**Hay un pueblo entre Cumpas y Nacozari, a orillas de la carretera que se llama Bella Esperanza, pero su nombre antiguo fue el de Pozo Hediondo en donde se suscitó una gran batalla.
Federico García y Alva escribió en su Album Comercial publicado en 1907:
Allá, bajo el purísimo cielo azul de la frontera el año de 1851, en gloriosa jornada apareció la figura simpática de Don Ignacio Pesqueira con el triple prestigio dela Juventud, del patriotismo y del talento, como porta-estandarte de la libertad y como precursor de la ruina del coloso que en Sonora se llamó “Partido Gandarista”.
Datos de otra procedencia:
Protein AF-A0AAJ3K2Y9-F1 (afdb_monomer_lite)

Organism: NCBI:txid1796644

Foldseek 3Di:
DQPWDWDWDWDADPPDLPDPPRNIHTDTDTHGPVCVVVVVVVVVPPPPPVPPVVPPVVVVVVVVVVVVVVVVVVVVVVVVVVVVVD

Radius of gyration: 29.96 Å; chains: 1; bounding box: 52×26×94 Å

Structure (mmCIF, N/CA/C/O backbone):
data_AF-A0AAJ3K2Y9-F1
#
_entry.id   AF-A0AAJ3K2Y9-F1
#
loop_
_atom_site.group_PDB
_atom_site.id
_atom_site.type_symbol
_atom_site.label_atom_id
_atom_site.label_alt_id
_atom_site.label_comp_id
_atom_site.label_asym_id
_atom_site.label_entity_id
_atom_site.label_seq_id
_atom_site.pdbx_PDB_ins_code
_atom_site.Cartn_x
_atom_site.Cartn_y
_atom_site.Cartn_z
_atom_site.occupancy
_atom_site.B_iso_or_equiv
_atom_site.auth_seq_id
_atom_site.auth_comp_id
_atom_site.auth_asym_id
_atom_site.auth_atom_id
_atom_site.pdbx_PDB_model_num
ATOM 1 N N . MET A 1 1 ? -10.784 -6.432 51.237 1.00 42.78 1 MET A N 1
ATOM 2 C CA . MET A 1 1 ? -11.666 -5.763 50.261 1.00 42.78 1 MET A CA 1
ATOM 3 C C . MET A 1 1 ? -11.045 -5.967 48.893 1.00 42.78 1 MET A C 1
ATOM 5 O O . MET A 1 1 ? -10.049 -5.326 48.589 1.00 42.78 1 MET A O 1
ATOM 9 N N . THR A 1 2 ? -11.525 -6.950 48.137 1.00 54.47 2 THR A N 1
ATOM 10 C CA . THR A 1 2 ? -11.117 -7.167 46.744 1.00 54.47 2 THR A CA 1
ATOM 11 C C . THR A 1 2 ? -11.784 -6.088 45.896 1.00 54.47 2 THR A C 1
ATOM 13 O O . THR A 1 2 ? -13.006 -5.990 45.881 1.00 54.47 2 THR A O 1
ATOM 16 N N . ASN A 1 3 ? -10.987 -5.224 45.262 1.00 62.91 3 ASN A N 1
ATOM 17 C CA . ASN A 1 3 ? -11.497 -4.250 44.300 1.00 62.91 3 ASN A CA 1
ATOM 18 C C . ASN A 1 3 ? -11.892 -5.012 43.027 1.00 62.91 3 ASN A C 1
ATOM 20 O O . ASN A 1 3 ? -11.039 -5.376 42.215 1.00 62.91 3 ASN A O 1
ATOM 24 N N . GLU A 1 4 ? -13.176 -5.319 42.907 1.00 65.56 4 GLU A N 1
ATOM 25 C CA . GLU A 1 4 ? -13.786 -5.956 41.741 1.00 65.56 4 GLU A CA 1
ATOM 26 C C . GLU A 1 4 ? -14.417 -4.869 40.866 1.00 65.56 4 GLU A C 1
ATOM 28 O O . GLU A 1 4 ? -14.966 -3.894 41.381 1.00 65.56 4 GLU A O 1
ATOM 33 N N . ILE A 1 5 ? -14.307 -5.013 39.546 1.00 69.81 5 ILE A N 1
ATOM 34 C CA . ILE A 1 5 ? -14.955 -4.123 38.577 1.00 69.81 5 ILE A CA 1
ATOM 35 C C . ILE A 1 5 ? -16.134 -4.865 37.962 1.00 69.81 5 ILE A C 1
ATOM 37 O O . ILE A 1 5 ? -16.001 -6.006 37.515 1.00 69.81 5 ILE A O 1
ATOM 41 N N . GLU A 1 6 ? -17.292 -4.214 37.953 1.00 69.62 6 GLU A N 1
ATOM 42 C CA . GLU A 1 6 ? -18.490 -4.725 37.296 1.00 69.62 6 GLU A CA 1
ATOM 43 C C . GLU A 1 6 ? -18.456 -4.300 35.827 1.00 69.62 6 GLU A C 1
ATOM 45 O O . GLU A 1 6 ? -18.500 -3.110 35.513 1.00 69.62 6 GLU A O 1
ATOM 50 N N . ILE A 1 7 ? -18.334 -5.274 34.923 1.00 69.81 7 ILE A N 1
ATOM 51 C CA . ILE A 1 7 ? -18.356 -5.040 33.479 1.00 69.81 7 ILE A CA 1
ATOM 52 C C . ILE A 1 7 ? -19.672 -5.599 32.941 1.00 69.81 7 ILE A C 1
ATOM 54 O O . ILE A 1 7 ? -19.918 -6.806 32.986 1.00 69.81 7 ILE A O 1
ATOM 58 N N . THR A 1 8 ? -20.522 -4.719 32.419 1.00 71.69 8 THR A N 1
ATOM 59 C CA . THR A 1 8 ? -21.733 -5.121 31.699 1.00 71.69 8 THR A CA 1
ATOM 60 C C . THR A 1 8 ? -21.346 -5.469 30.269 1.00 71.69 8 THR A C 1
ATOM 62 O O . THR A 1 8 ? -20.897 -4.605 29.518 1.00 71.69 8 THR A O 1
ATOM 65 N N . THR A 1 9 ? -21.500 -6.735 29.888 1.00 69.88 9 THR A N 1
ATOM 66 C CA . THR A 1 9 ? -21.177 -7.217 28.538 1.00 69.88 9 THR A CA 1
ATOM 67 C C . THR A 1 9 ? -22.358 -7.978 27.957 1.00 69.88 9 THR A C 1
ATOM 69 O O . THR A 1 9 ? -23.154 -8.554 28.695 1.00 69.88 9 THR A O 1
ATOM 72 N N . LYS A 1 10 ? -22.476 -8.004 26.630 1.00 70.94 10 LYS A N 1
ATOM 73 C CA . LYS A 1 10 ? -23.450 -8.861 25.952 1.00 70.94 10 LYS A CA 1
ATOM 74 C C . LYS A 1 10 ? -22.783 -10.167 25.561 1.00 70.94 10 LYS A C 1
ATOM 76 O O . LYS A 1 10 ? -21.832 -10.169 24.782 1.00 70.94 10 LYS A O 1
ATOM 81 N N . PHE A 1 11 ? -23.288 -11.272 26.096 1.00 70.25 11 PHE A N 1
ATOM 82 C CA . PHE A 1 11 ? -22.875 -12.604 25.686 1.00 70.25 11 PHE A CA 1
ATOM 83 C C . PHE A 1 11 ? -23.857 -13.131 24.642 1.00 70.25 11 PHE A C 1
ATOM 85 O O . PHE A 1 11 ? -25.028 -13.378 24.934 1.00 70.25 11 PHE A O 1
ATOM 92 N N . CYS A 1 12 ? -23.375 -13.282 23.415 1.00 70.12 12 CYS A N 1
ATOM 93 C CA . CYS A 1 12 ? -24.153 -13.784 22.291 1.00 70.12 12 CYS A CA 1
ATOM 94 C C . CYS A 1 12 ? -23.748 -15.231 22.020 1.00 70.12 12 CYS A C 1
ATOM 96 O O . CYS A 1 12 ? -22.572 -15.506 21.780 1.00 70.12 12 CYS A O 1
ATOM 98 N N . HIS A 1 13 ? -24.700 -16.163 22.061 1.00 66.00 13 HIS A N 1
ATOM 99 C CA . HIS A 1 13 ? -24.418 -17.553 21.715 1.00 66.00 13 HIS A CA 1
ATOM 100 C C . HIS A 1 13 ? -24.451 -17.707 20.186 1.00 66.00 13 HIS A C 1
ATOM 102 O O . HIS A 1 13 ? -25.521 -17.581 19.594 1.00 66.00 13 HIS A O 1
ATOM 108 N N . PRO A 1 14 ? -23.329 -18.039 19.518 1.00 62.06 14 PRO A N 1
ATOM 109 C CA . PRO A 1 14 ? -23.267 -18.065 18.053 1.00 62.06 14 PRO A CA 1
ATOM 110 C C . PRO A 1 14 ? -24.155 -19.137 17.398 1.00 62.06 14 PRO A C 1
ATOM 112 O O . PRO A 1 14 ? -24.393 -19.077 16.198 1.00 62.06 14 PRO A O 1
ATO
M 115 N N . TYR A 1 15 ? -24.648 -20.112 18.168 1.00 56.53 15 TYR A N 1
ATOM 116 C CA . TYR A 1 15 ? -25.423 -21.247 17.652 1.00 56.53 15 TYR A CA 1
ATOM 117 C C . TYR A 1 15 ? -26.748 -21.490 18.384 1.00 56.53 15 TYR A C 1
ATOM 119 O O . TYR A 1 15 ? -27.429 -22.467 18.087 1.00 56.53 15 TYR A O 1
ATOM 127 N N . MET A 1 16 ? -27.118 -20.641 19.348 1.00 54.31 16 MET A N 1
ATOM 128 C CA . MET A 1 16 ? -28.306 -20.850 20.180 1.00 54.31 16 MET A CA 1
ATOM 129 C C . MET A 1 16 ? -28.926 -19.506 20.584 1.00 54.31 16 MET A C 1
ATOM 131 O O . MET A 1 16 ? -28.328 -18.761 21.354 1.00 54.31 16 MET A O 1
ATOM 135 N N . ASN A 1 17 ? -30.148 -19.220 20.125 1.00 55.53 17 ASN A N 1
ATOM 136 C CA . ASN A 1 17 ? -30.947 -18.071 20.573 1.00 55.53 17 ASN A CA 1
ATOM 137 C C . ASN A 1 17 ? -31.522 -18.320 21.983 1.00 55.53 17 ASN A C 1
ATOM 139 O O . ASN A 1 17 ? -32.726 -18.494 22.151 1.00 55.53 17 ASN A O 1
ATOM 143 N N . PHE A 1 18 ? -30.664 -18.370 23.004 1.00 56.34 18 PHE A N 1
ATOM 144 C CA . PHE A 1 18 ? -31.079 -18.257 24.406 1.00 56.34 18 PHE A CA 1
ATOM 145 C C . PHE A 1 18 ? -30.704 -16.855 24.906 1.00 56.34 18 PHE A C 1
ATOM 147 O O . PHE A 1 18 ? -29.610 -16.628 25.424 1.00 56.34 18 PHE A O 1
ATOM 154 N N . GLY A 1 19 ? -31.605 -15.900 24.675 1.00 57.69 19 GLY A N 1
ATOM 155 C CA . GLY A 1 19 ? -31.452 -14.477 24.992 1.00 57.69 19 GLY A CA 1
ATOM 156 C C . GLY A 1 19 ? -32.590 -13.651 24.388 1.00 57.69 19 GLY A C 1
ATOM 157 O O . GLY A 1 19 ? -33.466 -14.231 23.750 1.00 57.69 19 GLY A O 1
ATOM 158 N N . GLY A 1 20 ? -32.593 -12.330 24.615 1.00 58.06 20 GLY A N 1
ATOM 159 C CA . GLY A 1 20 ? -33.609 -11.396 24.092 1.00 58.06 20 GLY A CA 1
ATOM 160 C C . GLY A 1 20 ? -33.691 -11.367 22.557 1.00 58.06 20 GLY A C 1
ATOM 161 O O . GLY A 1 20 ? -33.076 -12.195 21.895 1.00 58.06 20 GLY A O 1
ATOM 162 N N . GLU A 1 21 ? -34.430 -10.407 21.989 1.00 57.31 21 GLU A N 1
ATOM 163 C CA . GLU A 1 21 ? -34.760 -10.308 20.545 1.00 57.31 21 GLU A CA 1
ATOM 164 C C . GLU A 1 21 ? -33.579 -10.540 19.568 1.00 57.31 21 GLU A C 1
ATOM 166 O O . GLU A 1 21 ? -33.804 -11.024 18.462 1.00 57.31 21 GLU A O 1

La irrupción de los bárbaros era formidable al comenzar ese año. El famoso cabecilla indio “Mangas Coloradas”, con más de setecientos apaches había penetrado hasta el centro del Estado haciendo sentir por todas partes sus acostumbradas depredaciones.**
Se comunica a Arizpe que este enemigo se dirigía a la frontera y Pesqueira se acerca con la autoridad local y organiza sin dilación cincuenta nacionales que apenas pudo municionar. Da cita a los de Bacoachi y en el día y punto designado se incorporaron ambas partidas con un total de ochenta infantes y veinte dragones.
La mañana del siete de Enero de dicho año, una sección avanzada del enemigo se avista por el camino en que era esperado, y a poco se empeña el combate en el punto llamado “Pozo Hediondo” en el Distrito de Moctezuma. Los apaches retroceden y las fuerzas los persiguen hasta encontrarse con el grueso de los indios que pasaban de trescientos.
Allí la lucha toma mayores proporciones, por ambas partes se pelea con desesperacióna campo razo, por ambas partes caen muertos y heridos y se encarniza más y más el combate. Como a las cuatro de la tarde de tan aciago día llegan al enemigo refuerzos de más de doscientos ganduales comandados por los capitancillos Irigoyen y Moraga.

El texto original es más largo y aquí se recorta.